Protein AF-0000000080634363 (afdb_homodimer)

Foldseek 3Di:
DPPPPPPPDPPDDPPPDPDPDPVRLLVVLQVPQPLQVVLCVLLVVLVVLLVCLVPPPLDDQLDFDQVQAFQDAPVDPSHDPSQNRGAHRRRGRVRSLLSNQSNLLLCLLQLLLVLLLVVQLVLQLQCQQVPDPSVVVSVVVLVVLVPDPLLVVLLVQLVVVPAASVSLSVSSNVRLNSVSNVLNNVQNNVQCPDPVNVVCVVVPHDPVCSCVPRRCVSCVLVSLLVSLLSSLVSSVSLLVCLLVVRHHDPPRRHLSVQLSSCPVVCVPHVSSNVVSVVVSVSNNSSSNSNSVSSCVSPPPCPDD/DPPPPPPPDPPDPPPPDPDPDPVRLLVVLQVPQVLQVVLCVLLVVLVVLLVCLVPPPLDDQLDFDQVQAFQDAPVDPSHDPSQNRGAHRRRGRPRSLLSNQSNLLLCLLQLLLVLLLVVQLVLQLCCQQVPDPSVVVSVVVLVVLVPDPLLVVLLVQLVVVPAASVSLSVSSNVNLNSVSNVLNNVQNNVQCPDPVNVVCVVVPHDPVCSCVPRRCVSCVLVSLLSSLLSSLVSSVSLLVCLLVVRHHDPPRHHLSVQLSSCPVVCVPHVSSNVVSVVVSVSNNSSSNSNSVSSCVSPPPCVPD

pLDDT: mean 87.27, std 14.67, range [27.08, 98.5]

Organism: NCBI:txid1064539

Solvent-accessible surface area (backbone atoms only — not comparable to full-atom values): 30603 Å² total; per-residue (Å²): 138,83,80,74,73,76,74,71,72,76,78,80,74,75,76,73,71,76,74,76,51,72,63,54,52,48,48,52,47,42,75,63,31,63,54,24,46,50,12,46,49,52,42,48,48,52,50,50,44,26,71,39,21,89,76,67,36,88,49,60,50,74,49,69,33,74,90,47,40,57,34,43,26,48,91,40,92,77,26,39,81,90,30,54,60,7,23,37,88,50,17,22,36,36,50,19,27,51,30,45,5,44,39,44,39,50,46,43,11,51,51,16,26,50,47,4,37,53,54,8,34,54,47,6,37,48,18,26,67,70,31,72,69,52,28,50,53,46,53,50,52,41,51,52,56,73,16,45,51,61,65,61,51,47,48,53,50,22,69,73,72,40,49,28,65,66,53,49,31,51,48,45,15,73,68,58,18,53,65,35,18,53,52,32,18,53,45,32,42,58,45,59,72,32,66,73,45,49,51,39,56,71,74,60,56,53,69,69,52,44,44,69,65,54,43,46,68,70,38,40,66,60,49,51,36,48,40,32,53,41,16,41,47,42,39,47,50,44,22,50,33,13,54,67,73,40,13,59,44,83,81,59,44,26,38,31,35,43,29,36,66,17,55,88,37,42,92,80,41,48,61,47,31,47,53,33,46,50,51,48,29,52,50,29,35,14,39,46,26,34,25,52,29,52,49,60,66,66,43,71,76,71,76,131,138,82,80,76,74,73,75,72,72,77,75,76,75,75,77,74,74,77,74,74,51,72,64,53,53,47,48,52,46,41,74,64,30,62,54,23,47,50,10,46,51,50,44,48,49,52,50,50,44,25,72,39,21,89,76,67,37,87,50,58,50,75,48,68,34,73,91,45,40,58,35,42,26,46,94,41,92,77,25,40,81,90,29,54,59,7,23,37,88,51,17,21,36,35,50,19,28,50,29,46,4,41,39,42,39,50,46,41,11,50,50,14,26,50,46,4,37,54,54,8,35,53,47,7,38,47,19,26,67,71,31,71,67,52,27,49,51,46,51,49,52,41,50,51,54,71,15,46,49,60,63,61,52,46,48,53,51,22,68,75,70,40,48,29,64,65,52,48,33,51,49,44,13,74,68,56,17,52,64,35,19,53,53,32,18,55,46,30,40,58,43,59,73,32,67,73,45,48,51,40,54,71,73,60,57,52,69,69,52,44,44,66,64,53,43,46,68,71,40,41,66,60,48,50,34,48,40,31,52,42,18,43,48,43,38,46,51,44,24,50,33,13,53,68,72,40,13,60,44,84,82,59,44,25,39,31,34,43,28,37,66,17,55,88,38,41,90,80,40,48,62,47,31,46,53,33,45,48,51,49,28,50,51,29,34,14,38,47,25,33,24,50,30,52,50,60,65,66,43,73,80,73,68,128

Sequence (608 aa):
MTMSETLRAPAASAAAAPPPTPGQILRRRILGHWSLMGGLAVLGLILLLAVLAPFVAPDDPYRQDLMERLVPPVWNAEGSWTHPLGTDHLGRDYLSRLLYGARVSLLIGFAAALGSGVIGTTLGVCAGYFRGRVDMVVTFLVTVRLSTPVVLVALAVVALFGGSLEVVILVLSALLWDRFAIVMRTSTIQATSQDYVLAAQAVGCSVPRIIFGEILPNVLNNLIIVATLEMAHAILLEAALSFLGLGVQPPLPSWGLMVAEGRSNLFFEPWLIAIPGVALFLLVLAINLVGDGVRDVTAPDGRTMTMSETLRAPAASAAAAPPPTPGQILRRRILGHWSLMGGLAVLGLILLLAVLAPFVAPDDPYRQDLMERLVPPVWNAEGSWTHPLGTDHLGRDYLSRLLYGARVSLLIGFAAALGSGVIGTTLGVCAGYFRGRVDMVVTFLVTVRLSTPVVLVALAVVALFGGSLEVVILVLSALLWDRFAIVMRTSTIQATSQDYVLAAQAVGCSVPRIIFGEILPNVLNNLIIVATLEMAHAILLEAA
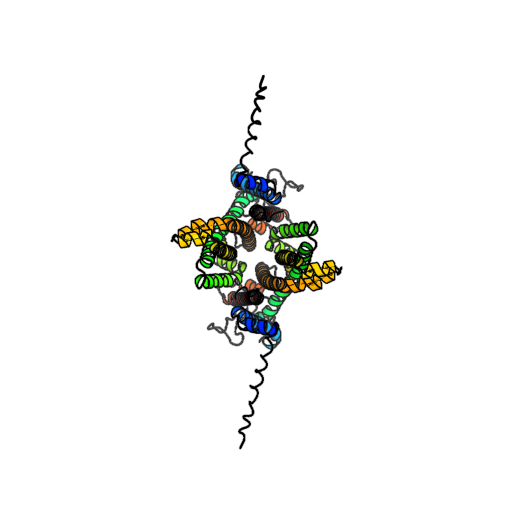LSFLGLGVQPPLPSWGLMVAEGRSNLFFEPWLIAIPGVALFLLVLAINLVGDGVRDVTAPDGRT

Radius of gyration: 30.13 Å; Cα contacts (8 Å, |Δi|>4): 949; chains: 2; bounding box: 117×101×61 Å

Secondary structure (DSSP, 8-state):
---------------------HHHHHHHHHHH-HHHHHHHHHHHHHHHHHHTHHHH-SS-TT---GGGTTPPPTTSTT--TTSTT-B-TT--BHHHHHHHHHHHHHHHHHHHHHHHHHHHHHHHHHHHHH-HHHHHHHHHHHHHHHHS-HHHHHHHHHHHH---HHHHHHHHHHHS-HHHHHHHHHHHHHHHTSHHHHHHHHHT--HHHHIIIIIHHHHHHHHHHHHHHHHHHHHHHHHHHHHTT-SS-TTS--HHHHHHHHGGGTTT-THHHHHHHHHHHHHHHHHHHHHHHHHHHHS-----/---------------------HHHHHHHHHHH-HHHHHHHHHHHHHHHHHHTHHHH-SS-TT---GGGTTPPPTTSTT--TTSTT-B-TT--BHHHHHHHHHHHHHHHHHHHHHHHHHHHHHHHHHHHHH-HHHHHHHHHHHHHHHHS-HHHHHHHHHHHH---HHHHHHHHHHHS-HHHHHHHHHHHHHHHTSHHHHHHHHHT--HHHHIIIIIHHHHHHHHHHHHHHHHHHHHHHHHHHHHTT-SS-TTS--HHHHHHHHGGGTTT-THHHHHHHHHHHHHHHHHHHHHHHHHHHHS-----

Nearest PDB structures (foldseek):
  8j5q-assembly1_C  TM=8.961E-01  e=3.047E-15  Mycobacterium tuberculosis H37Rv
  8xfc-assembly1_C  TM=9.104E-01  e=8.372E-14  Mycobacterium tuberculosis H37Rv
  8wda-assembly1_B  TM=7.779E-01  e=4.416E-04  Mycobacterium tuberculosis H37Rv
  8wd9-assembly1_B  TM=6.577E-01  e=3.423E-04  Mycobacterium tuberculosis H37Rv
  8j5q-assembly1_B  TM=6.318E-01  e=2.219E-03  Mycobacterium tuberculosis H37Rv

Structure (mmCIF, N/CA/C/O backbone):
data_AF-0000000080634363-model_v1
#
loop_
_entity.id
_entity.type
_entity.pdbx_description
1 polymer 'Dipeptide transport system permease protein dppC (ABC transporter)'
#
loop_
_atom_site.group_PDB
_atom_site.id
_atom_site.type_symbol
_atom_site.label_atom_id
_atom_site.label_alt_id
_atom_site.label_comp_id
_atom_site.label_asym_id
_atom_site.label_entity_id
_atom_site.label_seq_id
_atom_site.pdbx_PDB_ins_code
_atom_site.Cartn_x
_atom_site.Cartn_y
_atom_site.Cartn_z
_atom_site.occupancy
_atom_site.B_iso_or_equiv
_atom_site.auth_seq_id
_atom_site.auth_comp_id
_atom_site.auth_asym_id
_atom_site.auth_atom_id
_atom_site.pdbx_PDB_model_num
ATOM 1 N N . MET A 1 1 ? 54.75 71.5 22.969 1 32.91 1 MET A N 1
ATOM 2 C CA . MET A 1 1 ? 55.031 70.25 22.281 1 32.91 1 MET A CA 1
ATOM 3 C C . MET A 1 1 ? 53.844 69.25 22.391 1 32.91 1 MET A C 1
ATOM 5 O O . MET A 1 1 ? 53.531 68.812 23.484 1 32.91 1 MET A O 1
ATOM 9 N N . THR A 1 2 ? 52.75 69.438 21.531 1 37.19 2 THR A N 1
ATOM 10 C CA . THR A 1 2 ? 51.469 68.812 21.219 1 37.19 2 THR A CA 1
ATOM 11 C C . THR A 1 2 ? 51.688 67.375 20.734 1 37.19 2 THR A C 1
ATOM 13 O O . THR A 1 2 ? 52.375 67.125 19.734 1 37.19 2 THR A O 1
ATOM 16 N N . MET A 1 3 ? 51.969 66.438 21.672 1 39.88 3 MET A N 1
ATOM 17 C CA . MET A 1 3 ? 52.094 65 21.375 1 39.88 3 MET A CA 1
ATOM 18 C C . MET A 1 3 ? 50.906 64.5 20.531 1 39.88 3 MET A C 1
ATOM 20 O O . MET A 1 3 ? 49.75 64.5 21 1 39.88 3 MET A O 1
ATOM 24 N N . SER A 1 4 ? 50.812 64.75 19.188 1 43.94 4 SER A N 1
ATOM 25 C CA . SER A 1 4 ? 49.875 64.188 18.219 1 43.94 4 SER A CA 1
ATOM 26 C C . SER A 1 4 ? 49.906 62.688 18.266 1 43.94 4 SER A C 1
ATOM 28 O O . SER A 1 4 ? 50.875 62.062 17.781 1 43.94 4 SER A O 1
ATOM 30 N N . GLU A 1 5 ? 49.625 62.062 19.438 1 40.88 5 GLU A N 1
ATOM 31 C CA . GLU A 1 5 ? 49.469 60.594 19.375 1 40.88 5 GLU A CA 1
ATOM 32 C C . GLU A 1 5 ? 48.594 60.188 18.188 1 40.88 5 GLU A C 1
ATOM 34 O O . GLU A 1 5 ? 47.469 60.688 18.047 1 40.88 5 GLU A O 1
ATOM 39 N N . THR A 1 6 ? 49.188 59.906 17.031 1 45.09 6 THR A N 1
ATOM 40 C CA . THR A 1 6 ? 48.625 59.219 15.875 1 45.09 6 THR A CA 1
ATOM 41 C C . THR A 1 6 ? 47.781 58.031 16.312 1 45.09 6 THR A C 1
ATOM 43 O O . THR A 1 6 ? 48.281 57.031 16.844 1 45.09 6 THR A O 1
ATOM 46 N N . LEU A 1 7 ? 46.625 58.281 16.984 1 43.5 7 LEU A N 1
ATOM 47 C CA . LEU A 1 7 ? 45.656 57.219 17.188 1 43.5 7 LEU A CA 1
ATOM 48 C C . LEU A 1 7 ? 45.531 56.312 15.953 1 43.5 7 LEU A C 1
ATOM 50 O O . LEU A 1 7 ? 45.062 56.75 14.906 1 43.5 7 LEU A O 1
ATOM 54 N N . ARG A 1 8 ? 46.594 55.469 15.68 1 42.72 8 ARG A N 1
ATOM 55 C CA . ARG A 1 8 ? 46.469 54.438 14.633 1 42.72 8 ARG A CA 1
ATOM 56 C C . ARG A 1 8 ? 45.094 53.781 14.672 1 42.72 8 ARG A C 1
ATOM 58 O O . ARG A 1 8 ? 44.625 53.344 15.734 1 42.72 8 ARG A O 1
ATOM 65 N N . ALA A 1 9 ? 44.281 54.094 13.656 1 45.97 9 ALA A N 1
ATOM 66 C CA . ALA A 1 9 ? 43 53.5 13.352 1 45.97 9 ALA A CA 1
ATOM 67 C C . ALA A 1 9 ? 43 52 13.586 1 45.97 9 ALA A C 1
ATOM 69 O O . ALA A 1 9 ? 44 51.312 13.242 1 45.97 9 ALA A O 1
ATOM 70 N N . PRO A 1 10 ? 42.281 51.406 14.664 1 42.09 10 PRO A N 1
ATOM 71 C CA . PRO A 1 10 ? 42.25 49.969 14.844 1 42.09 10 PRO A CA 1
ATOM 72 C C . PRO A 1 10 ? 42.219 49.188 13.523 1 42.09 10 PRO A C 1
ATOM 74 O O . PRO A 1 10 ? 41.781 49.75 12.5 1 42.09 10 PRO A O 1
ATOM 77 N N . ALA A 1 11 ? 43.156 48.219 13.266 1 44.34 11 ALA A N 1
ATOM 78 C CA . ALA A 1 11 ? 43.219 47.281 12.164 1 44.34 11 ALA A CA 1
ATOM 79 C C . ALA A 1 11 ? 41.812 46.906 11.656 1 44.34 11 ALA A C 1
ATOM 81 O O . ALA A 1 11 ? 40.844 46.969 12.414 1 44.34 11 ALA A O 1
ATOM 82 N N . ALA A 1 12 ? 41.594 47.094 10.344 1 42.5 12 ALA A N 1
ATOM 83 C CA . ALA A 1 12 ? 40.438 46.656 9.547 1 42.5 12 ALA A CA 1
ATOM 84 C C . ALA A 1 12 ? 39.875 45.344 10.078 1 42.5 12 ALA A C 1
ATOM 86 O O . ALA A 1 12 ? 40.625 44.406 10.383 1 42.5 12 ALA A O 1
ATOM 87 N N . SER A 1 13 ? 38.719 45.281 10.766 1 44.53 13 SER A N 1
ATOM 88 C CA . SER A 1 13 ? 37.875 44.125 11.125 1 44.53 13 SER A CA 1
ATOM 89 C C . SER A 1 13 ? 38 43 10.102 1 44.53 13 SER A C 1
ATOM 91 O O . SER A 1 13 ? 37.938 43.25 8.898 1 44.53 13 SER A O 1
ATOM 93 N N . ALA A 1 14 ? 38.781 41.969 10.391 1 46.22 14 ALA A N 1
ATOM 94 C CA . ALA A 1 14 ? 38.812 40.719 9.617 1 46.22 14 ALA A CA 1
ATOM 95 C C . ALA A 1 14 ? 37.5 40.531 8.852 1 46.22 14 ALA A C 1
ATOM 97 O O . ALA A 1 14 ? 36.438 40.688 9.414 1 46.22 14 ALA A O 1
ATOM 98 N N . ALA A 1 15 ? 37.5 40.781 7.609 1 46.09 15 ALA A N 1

⁂

▶ Action item
Return every line from the one holding "ATOM 83 C CA" through the end of the data, exactly as it appears, with both ends kept and nothing else.

▶ Answer space
ATOM 83 C CA . ALA A 1 12 ? 40.438 46.656 9.547 1 42.5 12 ALA A CA 1
ATOM 84 C C . ALA A 1 12 ? 39.875 45.344 10.078 1 42.5 12 ALA A C 1
ATOM 86 O O . ALA A 1 12 ? 40.625 44.406 10.383 1 42.5 12 ALA A O 1
ATOM 87 N N . SER A 1 13 ? 38.719 45.281 10.766 1 44.53 13 SER A N 1
ATOM 88 C CA . SER A 1 13 ? 37.875 44.125 11.125 1 44.53 13 SER A CA 1
ATOM 89 C C . SER A 1 13 ? 38 43 10.102 1 44.53 13 SER A C 1
ATOM 91 O O . SER A 1 13 ? 37.938 43.25 8.898 1 44.53 13 SER A O 1
ATOM 93 N N . ALA A 1 14 ? 38.781 41.969 10.391 1 46.22 14 ALA A N 1
ATOM 94 C CA . ALA A 1 14 ? 38.812 40.719 9.617 1 46.22 14 ALA A CA 1
ATOM 95 C C . ALA A 1 14 ? 37.5 40.531 8.852 1 46.22 14 ALA A C 1
ATOM 97 O O . ALA A 1 14 ? 36.438 40.688 9.414 1 46.22 14 ALA A O 1
ATOM 98 N N . ALA A 1 15 ? 37.5 40.781 7.609 1 46.09 15 ALA A N 1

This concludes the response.